(MATERIAL TO PROCESS Opens)

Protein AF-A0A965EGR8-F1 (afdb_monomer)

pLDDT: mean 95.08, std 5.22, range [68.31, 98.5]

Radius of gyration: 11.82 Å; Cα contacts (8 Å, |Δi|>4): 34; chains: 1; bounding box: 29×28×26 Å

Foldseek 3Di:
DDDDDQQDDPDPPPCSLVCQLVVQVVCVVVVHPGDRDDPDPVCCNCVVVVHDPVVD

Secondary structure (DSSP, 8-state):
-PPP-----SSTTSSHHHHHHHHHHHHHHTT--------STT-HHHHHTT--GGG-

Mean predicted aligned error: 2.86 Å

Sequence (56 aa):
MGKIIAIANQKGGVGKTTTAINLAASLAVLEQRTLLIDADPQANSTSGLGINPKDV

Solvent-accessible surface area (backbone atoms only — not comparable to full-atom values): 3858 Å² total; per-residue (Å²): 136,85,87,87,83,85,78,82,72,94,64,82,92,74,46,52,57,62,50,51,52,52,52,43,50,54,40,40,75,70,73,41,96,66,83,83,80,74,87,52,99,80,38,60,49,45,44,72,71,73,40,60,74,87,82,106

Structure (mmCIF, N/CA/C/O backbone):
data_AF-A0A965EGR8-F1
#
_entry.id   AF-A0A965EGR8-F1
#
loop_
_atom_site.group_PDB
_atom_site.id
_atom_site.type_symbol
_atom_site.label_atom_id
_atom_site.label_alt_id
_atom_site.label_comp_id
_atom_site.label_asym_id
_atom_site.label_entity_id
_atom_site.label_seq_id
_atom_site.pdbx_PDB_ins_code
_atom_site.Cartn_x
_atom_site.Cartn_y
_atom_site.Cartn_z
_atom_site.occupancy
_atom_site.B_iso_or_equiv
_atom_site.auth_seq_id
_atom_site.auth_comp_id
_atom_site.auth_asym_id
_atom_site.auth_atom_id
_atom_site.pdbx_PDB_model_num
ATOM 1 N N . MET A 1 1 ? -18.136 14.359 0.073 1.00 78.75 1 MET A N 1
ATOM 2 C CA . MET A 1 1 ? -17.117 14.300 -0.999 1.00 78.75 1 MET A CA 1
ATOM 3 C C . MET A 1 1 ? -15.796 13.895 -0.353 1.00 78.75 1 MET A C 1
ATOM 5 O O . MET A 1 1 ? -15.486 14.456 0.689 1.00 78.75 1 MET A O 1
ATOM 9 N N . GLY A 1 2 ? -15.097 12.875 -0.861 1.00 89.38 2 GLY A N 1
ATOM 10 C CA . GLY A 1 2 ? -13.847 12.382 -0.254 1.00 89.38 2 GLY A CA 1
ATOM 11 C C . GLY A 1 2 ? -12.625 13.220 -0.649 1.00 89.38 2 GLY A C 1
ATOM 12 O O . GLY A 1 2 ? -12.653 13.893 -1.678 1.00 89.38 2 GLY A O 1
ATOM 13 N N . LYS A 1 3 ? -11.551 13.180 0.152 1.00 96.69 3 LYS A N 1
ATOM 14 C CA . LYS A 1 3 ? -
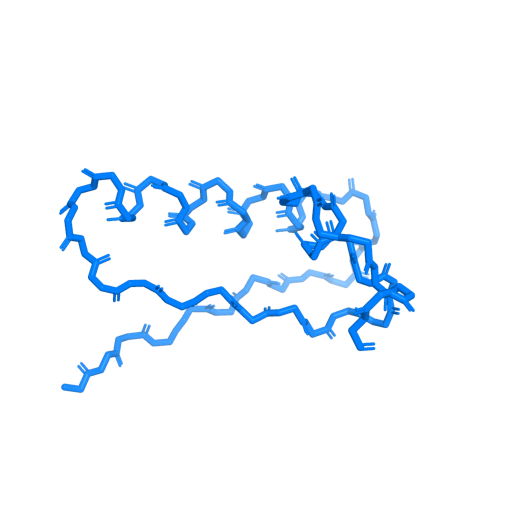10.263 13.809 -0.185 1.00 96.69 3 LYS A CA 1
ATOM 15 C C . LYS A 1 3 ? -9.417 12.838 -1.009 1.00 96.69 3 LYS A C 1
ATOM 17 O O . LYS A 1 3 ? -9.183 11.717 -0.570 1.00 96.69 3 LYS A O 1
ATOM 22 N N . ILE A 1 4 ? -8.945 13.272 -2.176 1.00 97.81 4 ILE A N 1
ATOM 23 C CA . ILE A 1 4 ? -8.053 12.476 -3.031 1.00 97.81 4 ILE A CA 1
ATOM 24 C C . ILE A 1 4 ? -6.604 12.791 -2.654 1.00 97.81 4 ILE A C 1
ATOM 26 O O . ILE A 1 4 ? -6.217 13.959 -2.595 1.00 97.81 4 ILE A O 1
ATOM 30 N N . ILE A 1 5 ? -5.810 11.753 -2.387 1.00 97.94 5 ILE A N 1
ATOM 31 C CA . ILE A 1 5 ? -4.394 11.859 -2.018 1.00 97.94 5 ILE A CA 1
ATOM 32 C C . ILE A 1 5 ? -3.585 11.016 -3.007 1.00 97.94 5 ILE A C 1
ATOM 34 O O . ILE A 1 5 ? -3.750 9.801 -3.058 1.00 97.94 5 ILE A O 1
ATOM 38 N N . ALA A 1 6 ? -2.710 11.656 -3.784 1.00 98.00 6 ALA A N 1
ATOM 39 C CA . ALA A 1 6 ? -1.808 1
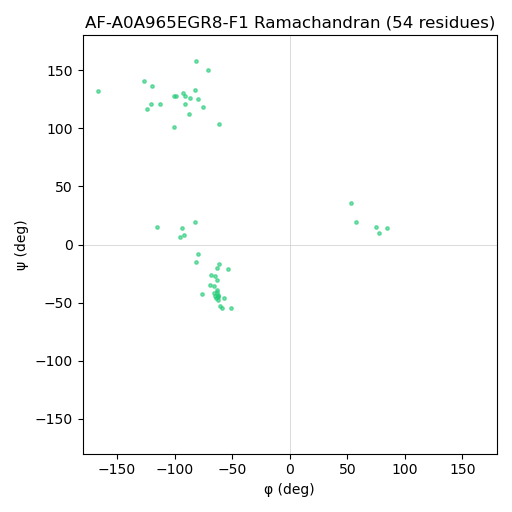0.977 -4.712 1.00 98.00 6 ALA A CA 1
ATOM 40 C C . ALA A 1 6 ? -0.414 10.823 -4.087 1.00 98.00 6 ALA A C 1
ATOM 42 O O . ALA A 1 6 ? 0.177 11.804 -3.637 1.00 98.00 6 ALA A O 1
ATOM 43 N N . ILE A 1 7 ? 0.127 9.601 -4.088 1.00 97.94 7 ILE A N 1
ATOM 44 C CA . ILE A 1 7 ? 1.496 9.321 -3.638 1.00 97.94 7 ILE A CA 1
ATOM 45 C C . ILE A 1 7 ? 2.395 9.194 -4.868 1.00 97.94 7 ILE A C 1
ATOM 47 O O . ILE A 1 7 ? 2.407 8.164 -5.540 1.00 97.94 7 ILE A O 1
ATOM 51 N N . ALA A 1 8 ? 3.146 10.252 -5.174 1.00 97.25 8 ALA A N 1
ATOM 52 C CA . ALA A 1 8 ? 3.935 10.353 -6.398 1.00 97.25 8 ALA
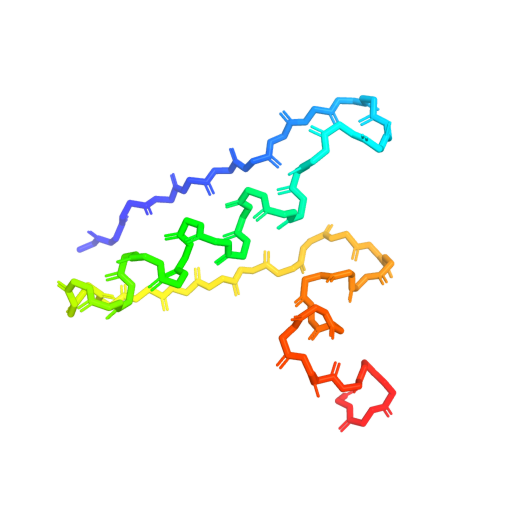 A CA 1
ATOM 53 C C . ALA A 1 8 ? 5.406 10.683 -6.119 1.00 97.25 8 ALA A C 1
ATOM 55 O O . ALA A 1 8 ? 5.736 11.480 -5.245 1.00 97.25 8 ALA A O 1
ATOM 56 N N 
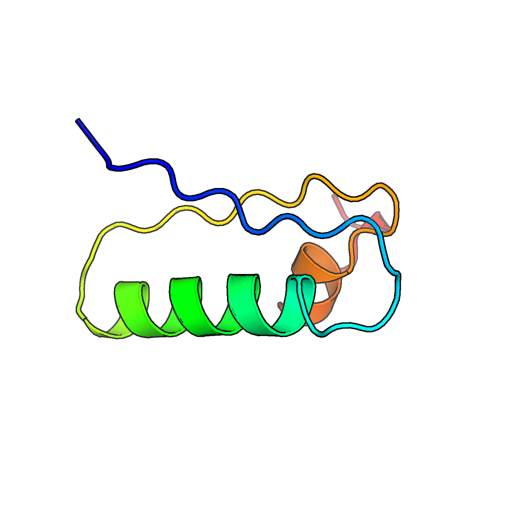. ASN A 1 9 ? 6.290 10.049 -6.888 1.00 96.56 9 ASN A N 1
ATOM 57 C CA . ASN A 1 9 ? 7.729 10.303 -6.939 1.00 96.56 9 ASN A CA 1
ATOM 58 C C . ASN A 1 9 ? 8.300 9.595 -8.180 1.00 96.56 9 ASN A C 1
ATOM 60 O O . ASN A 1 9 ? 8.024 8.413 -8.409 1.00 96.56 9 ASN A O 1
ATOM 64 N N . GLN A 1 10 ? 9.107 10.303 -8.963 1.00 94.69 10 GLN A N 1
ATOM 65 C CA . GLN A 1 10 ? 9.722 9.827 -10.200 1.00 94.69 10 GLN A CA 1
ATOM 66 C C . GLN A 1 10 ? 10.719 8.680 -9.988 1.00 94.69 10 GLN A C 1
ATOM 68 O O . GLN A 1 10 ? 10.921 7.858 -10.878 1.00 94.69 10 GLN A O 1
ATOM 73
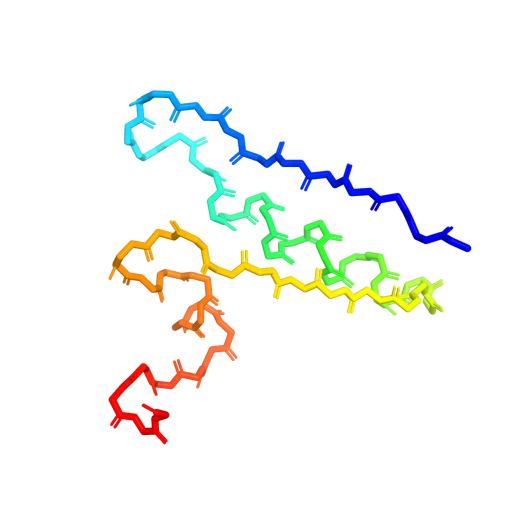 N N . LYS A 1 11 ? 11.348 8.591 -8.811 1.00 95.06 11 LYS A N 1
ATOM 74 C CA . LYS A 1 11 ? 12.331 7.549 -8.515 1.00 95.06 11 LYS A CA 1
ATOM 75 C C . LYS A 1 11 ? 11.631 6.249 -8.099 1.00 95.06 11 LYS A C 1
ATOM 77 O O . LYS A 1 11 ? 10.713 6.236 -7.273 1.00 95.06 11 LYS A O 1
ATOM 82 N N . GLY A 1 12 ? 12.064 5.131 -8.679 1.00 95.25 12 GLY A N 1
ATOM 83 C CA . GLY A 1 12 ? 11.661 3.786 -8.254 1.00 95.25 12 GLY A CA 1
ATOM 84 C C . GLY A 1 12 ? 12.272 3.404 -6.900 1.00 95.25 12 GLY A C 1
ATOM 85 O O . GLY A 1 12 ? 13.356 3.872 -6.562 1.00 95.25 12 GLY A O 1
ATOM 86 N N . GLY A 1 13 ? 11.582 2.563 -6.125 1.00 95.50 13 GLY A N 1
ATOM 87 C CA . GLY A 1 13 ? 12.111 2.030 -4.860 1.00 95.50 13 GLY A CA 1
ATOM 88 C C . GLY A 1 13 ? 12.134 3.004 -3.674 1.00 95.50 13 GLY A C 1
ATOM 89 O O . GLY A 1 13 ? 12.787 2.728 -2.679 1.00 95.50 13 GLY A O 1
ATOM 90 N N . VAL A 1 14 ? 11.419 4.132 -3.748 1.00 97.56 14 VAL A N 1
ATOM 91 C CA . VAL A 1 14 ? 11.371 5.156 -2.676 1.00 97.56 14 VAL A CA 1
ATOM 92 C C . VAL A 1 14 ? 10.203 4.989 -1.695 1.00 97.56 14 VAL A C 1
ATOM 94 O O . VAL A 1 14 ? 9.857 5.919 -0.976 1.00 97.56 14 VAL A O 1
ATOM 97 N N . GLY A 1 15 ? 9.542 3.828 -1.699 1.00 97.25 15 GLY A N 1
ATOM 98 C CA . GLY A 1 15 ? 8.469 3.516 -0.748 1.00 97.25 15 GLY A CA 1
ATOM 99 C C . GLY A 1 15 ? 7.066 4.022 -1.109 1.00 97.25 15 GLY A C 1
ATOM 100 O O . GLY A 1 15 ? 6.190 3.975 -0.256 1.00 97.25 15 GLY A O 1
ATOM 101 N N . LYS A 1 16 ? 6.800 4.462 -2.350 1.00 97.94 16 LYS A N 1
AT
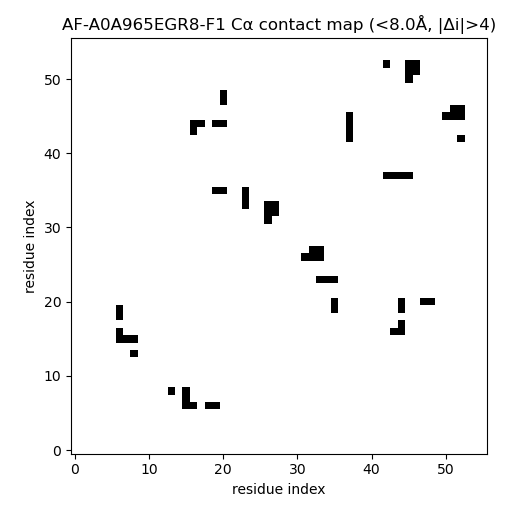OM 102 C CA . LYS A 1 16 ? 5.463 4.950 -2.772 1.00 97.94 16 LYS A CA 1
ATOM 103 C C . LYS A 1 16 ? 4.327 3.975 -2.437 1.00 97.94 16 LYS A C 1
ATOM 105 O O . LYS A 1 16 ? 3.382 4.351 -1.752 1.00 97.94 16 LYS A O 1
ATOM 110 N N . THR A 1 17 ? 4.446 2.727 -2.891 1.00 97.56 17 THR A N 1
ATOM 111 C CA . THR A 1 17 ? 3.457 1.669 -2.640 1.00 97.56 17 THR A CA 1
ATOM 112 C C . THR A 1 17 ? 3.323 1.372 -1.152 1.00 97.56 17 THR A C 1
ATOM 114 O O . THR A 1 17 ? 2.213 1.322 -0.634 1.00 97.56 17 THR A O 1
ATOM 117 N N . THR A 1 18 ? 4.449 1.249 -0.443 1.00 97.75 18 THR A N 1
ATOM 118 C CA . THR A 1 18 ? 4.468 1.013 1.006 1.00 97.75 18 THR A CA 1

(MATERIAL TO PROCESS Closes)

— AIM OF THE TASK —
Find each line above that contains "backbone", and copy those lines.

— WORKED SOLUTION —
Solvent-accessible surface area (backbone atoms only — not comparable to full-atom values): 3858 Å² total; per-residue (Å²): 136,85,87,87,83,85,78,82,72,94,64,82,92,74,46,52,57,62,50,51,52,52,52,43,50,54,40,40,75,70,73,41,96,66,83,83,80,74,87,52,99,80,38,60,49,45,44,72,71,73,40,60,74,87,82,106
Structure (mmCIF, N/CA/C/O backbone):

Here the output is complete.